- [Problem] Take the lines below beginning at the line that has "ATOM 48 O O" and stopping after the line that has "ATOM 62 O O", and print them exactly as they are, with no other lines.

- [Data for processing]
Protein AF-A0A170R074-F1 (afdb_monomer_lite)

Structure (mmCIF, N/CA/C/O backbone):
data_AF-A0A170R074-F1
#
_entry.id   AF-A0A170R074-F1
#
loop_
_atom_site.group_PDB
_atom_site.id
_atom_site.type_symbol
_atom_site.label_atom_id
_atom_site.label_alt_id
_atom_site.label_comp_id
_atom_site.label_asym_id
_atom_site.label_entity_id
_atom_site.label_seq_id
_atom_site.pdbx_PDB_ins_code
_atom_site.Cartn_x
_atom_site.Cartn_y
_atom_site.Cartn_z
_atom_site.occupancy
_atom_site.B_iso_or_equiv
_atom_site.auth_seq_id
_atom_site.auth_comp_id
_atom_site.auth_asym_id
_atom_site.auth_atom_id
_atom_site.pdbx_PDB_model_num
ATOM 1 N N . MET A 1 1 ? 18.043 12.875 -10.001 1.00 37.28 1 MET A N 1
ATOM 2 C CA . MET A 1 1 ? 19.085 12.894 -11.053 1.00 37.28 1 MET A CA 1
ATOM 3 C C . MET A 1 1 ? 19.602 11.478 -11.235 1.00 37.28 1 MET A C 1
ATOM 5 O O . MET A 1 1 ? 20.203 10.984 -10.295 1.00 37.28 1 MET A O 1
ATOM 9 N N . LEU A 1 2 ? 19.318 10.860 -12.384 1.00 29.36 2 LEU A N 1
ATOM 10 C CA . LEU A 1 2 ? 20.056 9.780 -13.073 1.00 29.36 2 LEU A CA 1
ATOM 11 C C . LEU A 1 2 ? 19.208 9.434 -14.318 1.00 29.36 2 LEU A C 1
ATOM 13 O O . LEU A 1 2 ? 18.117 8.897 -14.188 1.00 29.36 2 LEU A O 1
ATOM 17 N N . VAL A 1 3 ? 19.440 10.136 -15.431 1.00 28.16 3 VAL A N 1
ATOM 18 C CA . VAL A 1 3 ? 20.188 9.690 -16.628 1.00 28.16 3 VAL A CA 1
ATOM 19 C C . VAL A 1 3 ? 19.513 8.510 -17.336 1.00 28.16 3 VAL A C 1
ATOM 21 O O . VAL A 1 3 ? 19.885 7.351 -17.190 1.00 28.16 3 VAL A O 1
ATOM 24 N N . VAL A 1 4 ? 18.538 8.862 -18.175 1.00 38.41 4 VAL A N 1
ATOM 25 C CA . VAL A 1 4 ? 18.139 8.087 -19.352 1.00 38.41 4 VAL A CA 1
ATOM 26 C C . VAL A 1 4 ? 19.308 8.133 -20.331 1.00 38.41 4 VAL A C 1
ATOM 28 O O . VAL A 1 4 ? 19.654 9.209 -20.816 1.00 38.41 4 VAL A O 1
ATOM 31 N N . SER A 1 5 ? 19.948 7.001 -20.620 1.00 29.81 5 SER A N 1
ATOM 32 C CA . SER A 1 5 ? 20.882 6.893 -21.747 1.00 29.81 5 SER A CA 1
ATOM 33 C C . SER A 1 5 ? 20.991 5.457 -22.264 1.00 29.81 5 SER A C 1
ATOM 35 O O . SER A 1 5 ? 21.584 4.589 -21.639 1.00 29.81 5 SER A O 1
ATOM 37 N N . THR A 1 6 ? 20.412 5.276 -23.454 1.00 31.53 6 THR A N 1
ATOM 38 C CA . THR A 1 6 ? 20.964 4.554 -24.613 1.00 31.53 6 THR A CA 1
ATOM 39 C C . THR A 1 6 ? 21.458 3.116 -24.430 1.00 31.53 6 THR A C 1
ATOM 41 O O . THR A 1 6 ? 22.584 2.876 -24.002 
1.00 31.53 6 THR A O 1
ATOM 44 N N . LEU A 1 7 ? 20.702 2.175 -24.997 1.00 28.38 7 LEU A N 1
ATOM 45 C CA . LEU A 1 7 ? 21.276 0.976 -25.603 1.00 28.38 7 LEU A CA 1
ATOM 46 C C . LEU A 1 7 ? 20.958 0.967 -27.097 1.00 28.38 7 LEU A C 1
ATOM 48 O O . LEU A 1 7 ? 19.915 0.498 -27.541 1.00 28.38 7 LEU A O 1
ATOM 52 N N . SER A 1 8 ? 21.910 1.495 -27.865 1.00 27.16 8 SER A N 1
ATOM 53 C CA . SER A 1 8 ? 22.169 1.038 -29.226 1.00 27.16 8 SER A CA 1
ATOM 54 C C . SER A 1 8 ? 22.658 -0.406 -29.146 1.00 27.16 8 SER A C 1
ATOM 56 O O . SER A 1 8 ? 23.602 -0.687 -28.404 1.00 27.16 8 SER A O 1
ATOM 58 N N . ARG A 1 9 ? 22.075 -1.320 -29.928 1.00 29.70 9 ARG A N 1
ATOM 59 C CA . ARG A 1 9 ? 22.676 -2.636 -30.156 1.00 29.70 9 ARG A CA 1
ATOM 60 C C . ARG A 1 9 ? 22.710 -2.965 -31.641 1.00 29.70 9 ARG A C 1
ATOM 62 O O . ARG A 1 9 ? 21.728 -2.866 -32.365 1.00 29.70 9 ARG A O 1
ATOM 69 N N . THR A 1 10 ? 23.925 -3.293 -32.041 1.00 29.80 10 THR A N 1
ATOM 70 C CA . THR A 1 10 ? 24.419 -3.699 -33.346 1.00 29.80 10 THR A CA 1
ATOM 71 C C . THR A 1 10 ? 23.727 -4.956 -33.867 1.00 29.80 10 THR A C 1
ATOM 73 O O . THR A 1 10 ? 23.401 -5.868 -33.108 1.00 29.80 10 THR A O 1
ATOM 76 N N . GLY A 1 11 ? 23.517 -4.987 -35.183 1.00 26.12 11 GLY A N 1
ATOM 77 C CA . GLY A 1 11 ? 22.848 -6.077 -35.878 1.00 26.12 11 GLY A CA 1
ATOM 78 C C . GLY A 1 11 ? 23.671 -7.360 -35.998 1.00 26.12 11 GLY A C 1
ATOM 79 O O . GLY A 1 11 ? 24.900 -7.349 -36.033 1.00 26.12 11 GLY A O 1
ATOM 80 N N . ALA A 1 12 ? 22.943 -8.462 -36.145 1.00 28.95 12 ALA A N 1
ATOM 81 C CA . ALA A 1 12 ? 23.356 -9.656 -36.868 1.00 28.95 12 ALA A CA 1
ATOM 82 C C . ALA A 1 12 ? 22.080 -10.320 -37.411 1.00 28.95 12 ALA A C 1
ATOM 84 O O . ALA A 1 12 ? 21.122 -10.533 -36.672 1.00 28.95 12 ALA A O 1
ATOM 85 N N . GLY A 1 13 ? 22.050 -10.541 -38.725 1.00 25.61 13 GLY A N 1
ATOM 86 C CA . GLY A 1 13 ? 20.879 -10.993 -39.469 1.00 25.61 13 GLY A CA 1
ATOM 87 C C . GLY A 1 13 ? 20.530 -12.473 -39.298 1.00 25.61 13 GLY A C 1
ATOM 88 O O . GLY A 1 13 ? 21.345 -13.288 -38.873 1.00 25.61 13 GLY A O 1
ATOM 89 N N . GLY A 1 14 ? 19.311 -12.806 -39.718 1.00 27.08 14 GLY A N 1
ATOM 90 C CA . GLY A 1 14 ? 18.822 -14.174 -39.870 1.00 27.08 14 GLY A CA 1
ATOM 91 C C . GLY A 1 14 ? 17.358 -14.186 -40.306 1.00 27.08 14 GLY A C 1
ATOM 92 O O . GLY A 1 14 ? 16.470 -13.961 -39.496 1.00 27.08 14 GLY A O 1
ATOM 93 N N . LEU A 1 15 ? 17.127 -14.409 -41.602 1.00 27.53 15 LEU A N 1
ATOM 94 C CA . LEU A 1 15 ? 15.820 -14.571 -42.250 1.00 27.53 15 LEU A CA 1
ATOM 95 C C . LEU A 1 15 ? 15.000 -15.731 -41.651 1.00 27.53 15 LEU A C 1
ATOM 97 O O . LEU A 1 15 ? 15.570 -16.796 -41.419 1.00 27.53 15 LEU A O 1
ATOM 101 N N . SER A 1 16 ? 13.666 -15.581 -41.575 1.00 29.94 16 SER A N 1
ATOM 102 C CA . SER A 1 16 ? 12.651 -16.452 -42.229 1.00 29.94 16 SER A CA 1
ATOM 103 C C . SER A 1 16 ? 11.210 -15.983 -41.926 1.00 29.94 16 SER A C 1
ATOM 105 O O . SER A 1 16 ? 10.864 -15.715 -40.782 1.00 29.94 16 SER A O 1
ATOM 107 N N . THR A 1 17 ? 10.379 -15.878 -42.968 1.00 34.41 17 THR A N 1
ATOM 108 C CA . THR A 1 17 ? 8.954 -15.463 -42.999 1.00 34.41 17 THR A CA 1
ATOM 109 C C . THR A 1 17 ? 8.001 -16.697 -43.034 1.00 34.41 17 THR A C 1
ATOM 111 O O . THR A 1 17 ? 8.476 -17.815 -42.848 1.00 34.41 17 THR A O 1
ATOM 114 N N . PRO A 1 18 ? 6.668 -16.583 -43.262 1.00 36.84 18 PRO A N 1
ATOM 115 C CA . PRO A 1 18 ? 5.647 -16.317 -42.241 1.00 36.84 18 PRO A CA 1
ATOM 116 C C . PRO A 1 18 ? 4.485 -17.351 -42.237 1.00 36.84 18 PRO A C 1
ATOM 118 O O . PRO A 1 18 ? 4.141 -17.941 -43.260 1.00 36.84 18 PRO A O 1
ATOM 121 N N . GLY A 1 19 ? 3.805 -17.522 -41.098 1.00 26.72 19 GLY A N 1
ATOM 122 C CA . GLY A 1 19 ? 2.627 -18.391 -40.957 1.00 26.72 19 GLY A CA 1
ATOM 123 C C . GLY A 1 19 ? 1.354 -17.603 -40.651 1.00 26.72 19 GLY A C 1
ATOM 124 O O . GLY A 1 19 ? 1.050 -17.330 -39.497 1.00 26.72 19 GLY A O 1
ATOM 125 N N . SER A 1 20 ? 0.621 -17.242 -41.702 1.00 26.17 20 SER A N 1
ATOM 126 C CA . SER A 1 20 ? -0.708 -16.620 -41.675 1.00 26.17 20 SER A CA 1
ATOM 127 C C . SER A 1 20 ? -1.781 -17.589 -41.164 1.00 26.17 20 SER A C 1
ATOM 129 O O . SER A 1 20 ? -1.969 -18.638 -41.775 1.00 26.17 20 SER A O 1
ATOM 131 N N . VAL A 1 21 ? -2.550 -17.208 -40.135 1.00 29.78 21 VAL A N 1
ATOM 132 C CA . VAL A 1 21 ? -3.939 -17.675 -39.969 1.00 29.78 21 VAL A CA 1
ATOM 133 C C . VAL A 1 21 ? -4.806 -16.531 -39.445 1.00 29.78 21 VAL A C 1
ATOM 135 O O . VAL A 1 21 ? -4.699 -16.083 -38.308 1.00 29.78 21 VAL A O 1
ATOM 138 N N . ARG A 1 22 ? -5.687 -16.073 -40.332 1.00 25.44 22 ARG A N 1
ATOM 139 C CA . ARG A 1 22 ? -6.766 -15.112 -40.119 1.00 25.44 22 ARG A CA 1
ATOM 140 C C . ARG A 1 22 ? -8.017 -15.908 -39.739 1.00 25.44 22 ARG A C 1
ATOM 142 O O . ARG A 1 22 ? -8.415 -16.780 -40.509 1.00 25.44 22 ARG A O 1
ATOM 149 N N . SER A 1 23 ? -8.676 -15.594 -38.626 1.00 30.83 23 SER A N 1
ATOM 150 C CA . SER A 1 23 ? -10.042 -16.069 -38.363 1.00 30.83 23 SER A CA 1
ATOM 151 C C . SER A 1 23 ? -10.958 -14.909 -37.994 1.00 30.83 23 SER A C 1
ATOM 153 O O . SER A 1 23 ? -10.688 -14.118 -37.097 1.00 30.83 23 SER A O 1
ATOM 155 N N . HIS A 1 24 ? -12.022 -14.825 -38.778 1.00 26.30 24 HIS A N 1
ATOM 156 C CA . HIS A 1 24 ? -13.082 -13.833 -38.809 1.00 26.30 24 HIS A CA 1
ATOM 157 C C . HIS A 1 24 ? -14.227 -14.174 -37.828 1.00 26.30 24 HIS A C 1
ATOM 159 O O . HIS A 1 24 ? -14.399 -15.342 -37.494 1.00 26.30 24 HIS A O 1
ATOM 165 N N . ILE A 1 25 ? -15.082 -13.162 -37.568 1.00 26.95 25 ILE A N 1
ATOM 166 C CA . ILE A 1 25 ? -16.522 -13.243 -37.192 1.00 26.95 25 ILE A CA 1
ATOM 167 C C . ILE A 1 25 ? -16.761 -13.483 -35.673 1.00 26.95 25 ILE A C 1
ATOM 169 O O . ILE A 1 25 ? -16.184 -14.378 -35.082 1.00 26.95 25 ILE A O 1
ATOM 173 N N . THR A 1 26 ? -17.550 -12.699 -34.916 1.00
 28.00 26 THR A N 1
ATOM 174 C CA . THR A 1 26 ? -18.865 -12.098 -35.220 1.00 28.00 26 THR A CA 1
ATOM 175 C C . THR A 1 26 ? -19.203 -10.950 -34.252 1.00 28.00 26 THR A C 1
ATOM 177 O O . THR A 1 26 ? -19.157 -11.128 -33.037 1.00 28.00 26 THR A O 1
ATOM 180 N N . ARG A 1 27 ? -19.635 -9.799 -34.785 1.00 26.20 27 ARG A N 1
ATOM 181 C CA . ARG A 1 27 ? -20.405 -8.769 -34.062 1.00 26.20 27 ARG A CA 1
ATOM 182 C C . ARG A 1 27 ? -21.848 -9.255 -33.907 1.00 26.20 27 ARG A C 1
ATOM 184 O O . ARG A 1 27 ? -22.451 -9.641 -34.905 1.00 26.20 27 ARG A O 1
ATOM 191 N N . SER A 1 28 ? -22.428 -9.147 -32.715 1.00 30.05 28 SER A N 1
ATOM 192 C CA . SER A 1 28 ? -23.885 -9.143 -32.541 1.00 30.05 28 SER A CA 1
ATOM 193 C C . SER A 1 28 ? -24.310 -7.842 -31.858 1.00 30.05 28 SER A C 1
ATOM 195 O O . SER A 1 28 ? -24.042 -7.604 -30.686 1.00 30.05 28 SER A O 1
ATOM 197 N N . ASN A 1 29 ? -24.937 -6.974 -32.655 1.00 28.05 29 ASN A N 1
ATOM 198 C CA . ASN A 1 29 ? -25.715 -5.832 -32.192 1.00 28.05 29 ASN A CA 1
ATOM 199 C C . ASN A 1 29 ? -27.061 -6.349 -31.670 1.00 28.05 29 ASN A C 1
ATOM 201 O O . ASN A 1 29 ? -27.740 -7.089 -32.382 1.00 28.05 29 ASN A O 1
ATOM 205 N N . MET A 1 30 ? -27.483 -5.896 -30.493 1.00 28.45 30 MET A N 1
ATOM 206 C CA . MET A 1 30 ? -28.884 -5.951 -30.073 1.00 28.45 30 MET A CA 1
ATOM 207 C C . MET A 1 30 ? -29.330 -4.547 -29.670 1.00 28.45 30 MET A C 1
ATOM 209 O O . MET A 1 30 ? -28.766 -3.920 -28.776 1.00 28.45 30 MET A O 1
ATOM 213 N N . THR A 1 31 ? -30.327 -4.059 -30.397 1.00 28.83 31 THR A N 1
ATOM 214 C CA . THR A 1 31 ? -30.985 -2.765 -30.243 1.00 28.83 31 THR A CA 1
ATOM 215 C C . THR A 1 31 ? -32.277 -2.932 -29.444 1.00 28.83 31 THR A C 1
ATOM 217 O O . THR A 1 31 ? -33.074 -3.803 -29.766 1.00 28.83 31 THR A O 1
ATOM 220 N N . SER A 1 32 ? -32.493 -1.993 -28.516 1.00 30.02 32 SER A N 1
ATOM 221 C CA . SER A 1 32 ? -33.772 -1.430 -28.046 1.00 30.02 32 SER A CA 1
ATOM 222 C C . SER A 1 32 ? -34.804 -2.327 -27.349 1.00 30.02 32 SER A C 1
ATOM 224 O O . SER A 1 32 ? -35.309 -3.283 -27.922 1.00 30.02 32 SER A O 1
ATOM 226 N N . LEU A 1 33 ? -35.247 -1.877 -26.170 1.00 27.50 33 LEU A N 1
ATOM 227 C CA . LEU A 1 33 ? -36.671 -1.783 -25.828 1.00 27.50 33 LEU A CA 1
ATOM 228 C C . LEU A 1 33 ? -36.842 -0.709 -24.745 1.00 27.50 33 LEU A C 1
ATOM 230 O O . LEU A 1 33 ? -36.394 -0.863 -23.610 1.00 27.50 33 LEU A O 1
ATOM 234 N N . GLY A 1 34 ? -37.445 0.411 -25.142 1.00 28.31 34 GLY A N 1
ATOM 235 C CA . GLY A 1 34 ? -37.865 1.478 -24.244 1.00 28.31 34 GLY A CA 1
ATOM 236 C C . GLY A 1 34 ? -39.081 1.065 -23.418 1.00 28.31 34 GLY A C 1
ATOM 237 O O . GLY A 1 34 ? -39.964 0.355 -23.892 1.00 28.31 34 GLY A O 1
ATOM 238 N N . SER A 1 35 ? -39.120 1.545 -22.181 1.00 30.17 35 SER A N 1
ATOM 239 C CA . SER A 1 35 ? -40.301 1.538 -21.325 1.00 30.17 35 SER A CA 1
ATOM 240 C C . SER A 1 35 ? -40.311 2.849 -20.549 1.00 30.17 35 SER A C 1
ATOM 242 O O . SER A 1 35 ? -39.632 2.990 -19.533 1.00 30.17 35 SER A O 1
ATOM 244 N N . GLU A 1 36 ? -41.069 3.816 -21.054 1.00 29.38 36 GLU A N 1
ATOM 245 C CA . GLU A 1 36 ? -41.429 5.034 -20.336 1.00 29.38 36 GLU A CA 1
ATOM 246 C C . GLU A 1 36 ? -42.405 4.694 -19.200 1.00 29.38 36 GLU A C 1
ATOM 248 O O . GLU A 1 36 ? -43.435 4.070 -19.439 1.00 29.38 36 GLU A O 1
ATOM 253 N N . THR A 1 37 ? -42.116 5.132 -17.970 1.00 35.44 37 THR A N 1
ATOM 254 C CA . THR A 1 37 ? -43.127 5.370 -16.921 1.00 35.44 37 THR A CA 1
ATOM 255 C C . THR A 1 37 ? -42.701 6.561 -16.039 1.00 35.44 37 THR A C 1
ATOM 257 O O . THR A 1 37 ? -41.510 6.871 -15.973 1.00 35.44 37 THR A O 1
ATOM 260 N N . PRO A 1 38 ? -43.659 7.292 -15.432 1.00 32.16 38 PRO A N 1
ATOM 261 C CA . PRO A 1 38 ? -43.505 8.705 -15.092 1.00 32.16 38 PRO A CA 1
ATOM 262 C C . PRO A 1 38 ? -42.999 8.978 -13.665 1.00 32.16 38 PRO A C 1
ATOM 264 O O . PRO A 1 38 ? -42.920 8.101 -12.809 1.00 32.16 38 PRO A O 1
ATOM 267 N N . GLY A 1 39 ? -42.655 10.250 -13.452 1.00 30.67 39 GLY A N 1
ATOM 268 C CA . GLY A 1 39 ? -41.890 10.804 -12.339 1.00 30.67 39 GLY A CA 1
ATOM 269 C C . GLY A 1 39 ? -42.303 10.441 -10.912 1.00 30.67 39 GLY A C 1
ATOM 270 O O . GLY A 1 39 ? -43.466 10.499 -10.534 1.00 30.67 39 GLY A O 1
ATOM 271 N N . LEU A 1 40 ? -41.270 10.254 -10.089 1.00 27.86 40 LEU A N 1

- [Exercise output]
ATOM 48 O O . LEU A 1 7 ? 19.915 0.498 -27.541 1.00 28.38 7 LEU A O 1
ATOM 52 N N . SER A 1 8 ? 21.910 1.495 -27.865 1.00 27.16 8 SER A N 1
ATOM 53 C CA . SER A 1 8 ? 22.169 1.038 -29.226 1.00 27.16 8 SER A CA 1
ATOM 54 C C . SER A 1 8 ? 22.658 -0.406 -29.146 1.00 27.16 8 SER A C 1
ATOM 56 O O . SER A 1 8 ? 23.602 -0.687 -28.404 1.00 27.16 8 SER A O 1
ATOM 58 N N . ARG A 1 9 ? 22.075 -1.320 -29.928 1.00 29.70 9 ARG A N 1
ATOM 59 C CA . ARG A 1 9 ? 22.676 -2.636 -30.156 1.00 29.70 9 ARG A CA 1
ATOM 60 C C . ARG A 1 9 ? 22.710 -2.965 -31.641 1.00 29.70 9 ARG A C 1
ATOM 62 O O . ARG A 1 9 ? 21.728 -2.866 -32.365 1.00 29.70 9 ARG A O 1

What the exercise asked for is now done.